Tras el fallecimiento de una persona se abre todo un proceso con el fin de repartir la herencia. Se trata de una serie de trámites que los herederos deben llevar a cabo para formalizar todo lo relacionado con el causante. Una situación que en muchas ocasiones se torna complicada, fundamentalmente por dos razones: En primer lugar, porque se trata de tramitar cosas de alguien a quien acabas de perder. Esto significa, que el componente personal es muy grande aún.
Pero además, existe un segundo factor a tener en cuenta, y es el gran desconocimiento que en muchas ocasiones se tiene en cuanto a sucesiones se refiere. Y es que hasta que no llega el momento por obligación, no aprendemos lo que conlleva toda esta gestión. Algo que se solucionaría con algo más de aprendizaje. Pues son muchos los factores a tener en cuenta a partir de ese momento: Documentos a entregar, qué solicitar, dónde acudir, qué impuestos liquidar, dónde se tributa etc.
Impuesto de Sucesiones y Donaciones en una herencia
Cuando se produce el fallecimiento de una persona, se pone en marcha un procedimiento que debe acabar con la transmisión de todos los bienes, derechos y obligaciones del causante a sus herederos, es decir, con la transmisión de la herencia. Como toda trasmisión patrimonial, esta está sometida a un régimen impositivo determinado. Cabe recordar, que el impuesto que grava las trasmisiones mortis causa es el Impuesto de Sucesiones y Donaciones recogido en la legislación estatal, concretamente, en la Ley 29/1987 del 18 de diciembre.

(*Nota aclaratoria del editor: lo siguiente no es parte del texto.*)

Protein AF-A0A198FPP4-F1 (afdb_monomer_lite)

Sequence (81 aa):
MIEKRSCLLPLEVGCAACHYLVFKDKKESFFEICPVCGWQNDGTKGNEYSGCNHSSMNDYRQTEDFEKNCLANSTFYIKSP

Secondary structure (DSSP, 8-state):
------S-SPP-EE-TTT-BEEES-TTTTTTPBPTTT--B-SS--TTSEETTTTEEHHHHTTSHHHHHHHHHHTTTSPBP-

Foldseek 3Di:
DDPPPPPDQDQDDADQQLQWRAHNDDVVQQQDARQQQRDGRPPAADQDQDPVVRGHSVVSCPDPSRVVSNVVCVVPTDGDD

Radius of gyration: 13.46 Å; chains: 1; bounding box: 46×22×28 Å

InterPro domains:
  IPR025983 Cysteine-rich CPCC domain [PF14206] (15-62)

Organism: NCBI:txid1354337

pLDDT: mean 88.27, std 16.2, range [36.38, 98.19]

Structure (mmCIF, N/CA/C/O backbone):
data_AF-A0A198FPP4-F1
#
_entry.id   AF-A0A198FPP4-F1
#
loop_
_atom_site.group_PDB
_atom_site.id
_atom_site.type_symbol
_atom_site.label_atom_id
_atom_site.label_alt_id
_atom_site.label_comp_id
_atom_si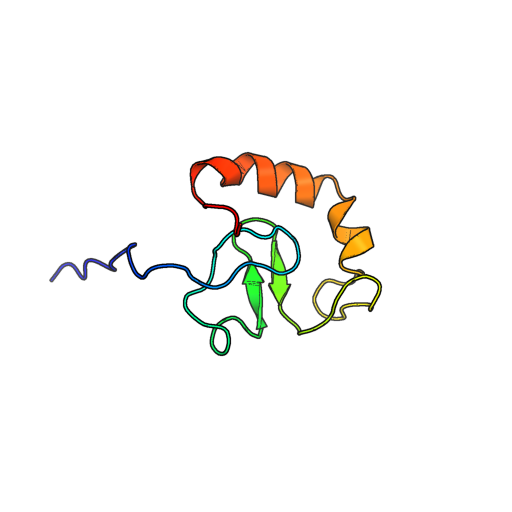te.label_asym_id
_atom_site.label_entity_id
_atom_site.label_seq_id
_atom_site.pdbx_PDB_ins_code
_atom_site.Cartn_x
_atom_site.Cartn_y
_atom_site.Cartn_z
_atom_site.occupancy
_atom_site.B_iso_or_equiv
_atom_site.auth_seq_id
_atom_site.auth_comp_id
_atom_site.auth_asym_id
_atom_site.auth_atom_id
_atom_site.pdbx_PDB_model_num
ATOM 1 N N . MET A 1 1 ? -36.473 9.012 3.910 1.00 36.38 1 MET A N 1
ATOM 2 C CA . MET A 1 1 ? -35.851 7.716 4.246 1.00 36.38 1 MET A CA 1
ATOM 3 C C . MET A 1 1 ? -34.358 7.957 4.306 1.00 36.38 1 MET A C 1
ATOM 5 O O . MET A 1 1 ? -33.763 8.240 3.280 1.00 36.38 1 MET A O 1
ATOM 9 N N . ILE A 1 2 ? -33.799 8.023 5.512 1.00 37.28 2 ILE A N 1
ATOM 10 C CA . ILE A 1 2 ? -32.366 8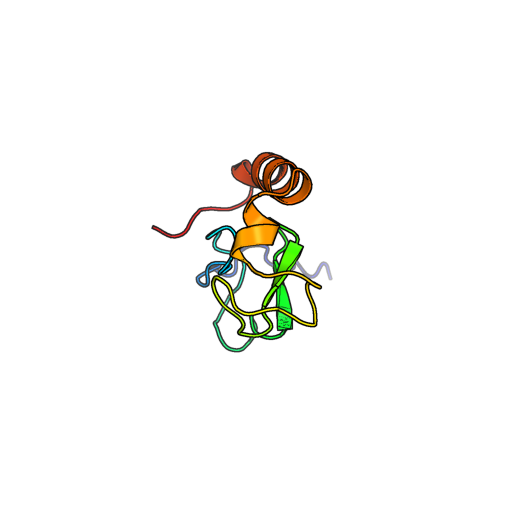.250 5.711 1.00 37.28 2 ILE A CA 1
ATOM 11 C C . ILE A 1 2 ? -31.729 6.866 5.640 1.00 37.28 2 ILE A C 1
ATOM 13 O O . ILE A 1 2 ? -31.860 6.087 6.584 1.00 37.28 2 ILE A O 1
ATOM 17 N N . GLU A 1 3 ? -31.112 6.533 4.508 1.00 39.94 3 GLU A N 1
ATOM 18 C CA . GLU A 1 3 ? -30.234 5.370 4.422 1.00 39.94 3 GLU A CA 1
ATOM 19 C C . GLU A 1 3 ? -29.059 5.617 5.366 1.00 39.94 3 GLU A C 1
ATOM 21 O O . GLU A 1 3 ? -28.105 6.329 5.056 1.00 39.94 3 GLU A O 1
ATOM 26 N N . LYS A 1 4 ? -29.151 5.050 6.569 1.00 42.00 4 LYS A N 1
ATOM 27 C CA . LYS A 1 4 ? -28.000 4.879 7.443 1.00 42.00 4 LYS A CA 1
ATOM 28 C C . LYS A 1 4 ? -27.064 3.907 6.727 1.00 42.00 4 LYS A C 1
ATOM 30 O O . LYS A 1 4 ? -27.193 2.700 6.901 1.00 42.00 4 LYS A O 1
ATOM 35 N N . ARG A 1 5 ? -26.158 4.420 5.890 1.00 44.12 5 ARG A N 1
ATOM 36 C CA . ARG A 1 5 ? -24.984 3.665 5.436 1.00 44.12 5 ARG A CA 1
ATOM 37 C C . ARG A 1 5 ? -24.249 3.243 6.703 1.00 44.12 5 ARG A C 1
ATOM 39 O O . ARG A 1 5 ? -23.691 4.087 7.399 1.00 44.12 5 ARG A O 1
ATOM 46 N N . SER A 1 6 ? -24.374 1.977 7.087 1.00 43.41 6 SER A N 1
ATOM 47 C CA . SER A 1 6 ? -23.750 1.468 8.298 1.00 43.41 6 SER A CA 1
ATOM 48 C C . SER A 1 6 ? -22.237 1.509 8.113 1.00 43.41 6 SER A C 1
ATOM 50 O O . SER A 1 6 ? -21.655 0.716 7.381 1.00 43.41 6 SER A O 1
ATOM 52 N N . CYS A 1 7 ? -21.585 2.428 8.816 1.00 50.81 7 CYS A N 1
ATOM 53 C CA . CYS A 1 7 ? -20.134 2.504 8.969 1.00 50.81 7 CYS A CA 1
ATOM 54 C C . CYS A 1 7 ? -19.540 1.308 9.759 1.00 50.81 7 CYS A C 1
ATOM 56 O O . CYS A 1 7 ? -18.558 1.481 10.467 1.00 50.81 7 CYS A O 1
ATOM 58 N N . LEU A 1 8 ? -20.162 0.121 9.730 1.00 52.47 8 LEU A N 1
ATOM 59 C CA . LEU A 1 8 ? -19.882 -1.000 10.642 1.00 52.47 8 LEU A CA 1
ATOM 60 C C . LEU A 1 8 ? -19.985 -2.373 9.958 1.00 52.47 8 LEU A C 1
ATOM 62 O O . LEU A 1 8 ? -20.418 -3.345 10.575 1.00 52.47 8 LEU A O 1
ATOM 66 N N . LEU A 1 9 ? -19.618 -2.487 8.683 1.00 57.78 9 LEU A N 1
ATOM 67 C CA . LEU A 1 9 ? -19.182 -3.804 8.216 1.00 57.78 9 LEU A CA 1
ATOM 68 C C . LEU A 1 9 ? -17.772 -4.031 8.781 1.00 57.78 9 LEU A C 1
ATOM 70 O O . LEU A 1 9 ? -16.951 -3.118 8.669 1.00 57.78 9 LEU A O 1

Se trata de un impuesto progresivo (establece una escala impositiva que oscila entre el 8,65% y el 34%) en la medida de que a mayor cantidad percibida en la herencia, mayor tipo impositivo. Su cuantía igualmente depende de la relación familiar causante y heredero, de tal forma que las líneas familiares directas (hijos, nietos, padres) tributan en mucha menor cuantía que las líneas colaterales (hermanos, sobrino).
Este impuesto se aplica en toda España, si bien las competencias están cedidas a las comunidades autónomas, lo que hace que entre otras cosas, se hayan desarrollado normativas autonómicas que a través de las reducciones y bonificaciones, hagan que recibir una herencia sea más barato en unas que en otras.
Así afecta el lugar de residencia del fallecido en la tributación de la herencia
En este sentido, es importante tener en cuenta que el Impuesto de Sucesiones tributa en la Comunidad Autónoma donde residía el fallecido, independientemente de donde se ubiquen los bienes que forman ahora parte de su herencia. Eso hace que la diferencia en el importe a pagar, sea muy diferente dependiendo de dónde residiera el causante.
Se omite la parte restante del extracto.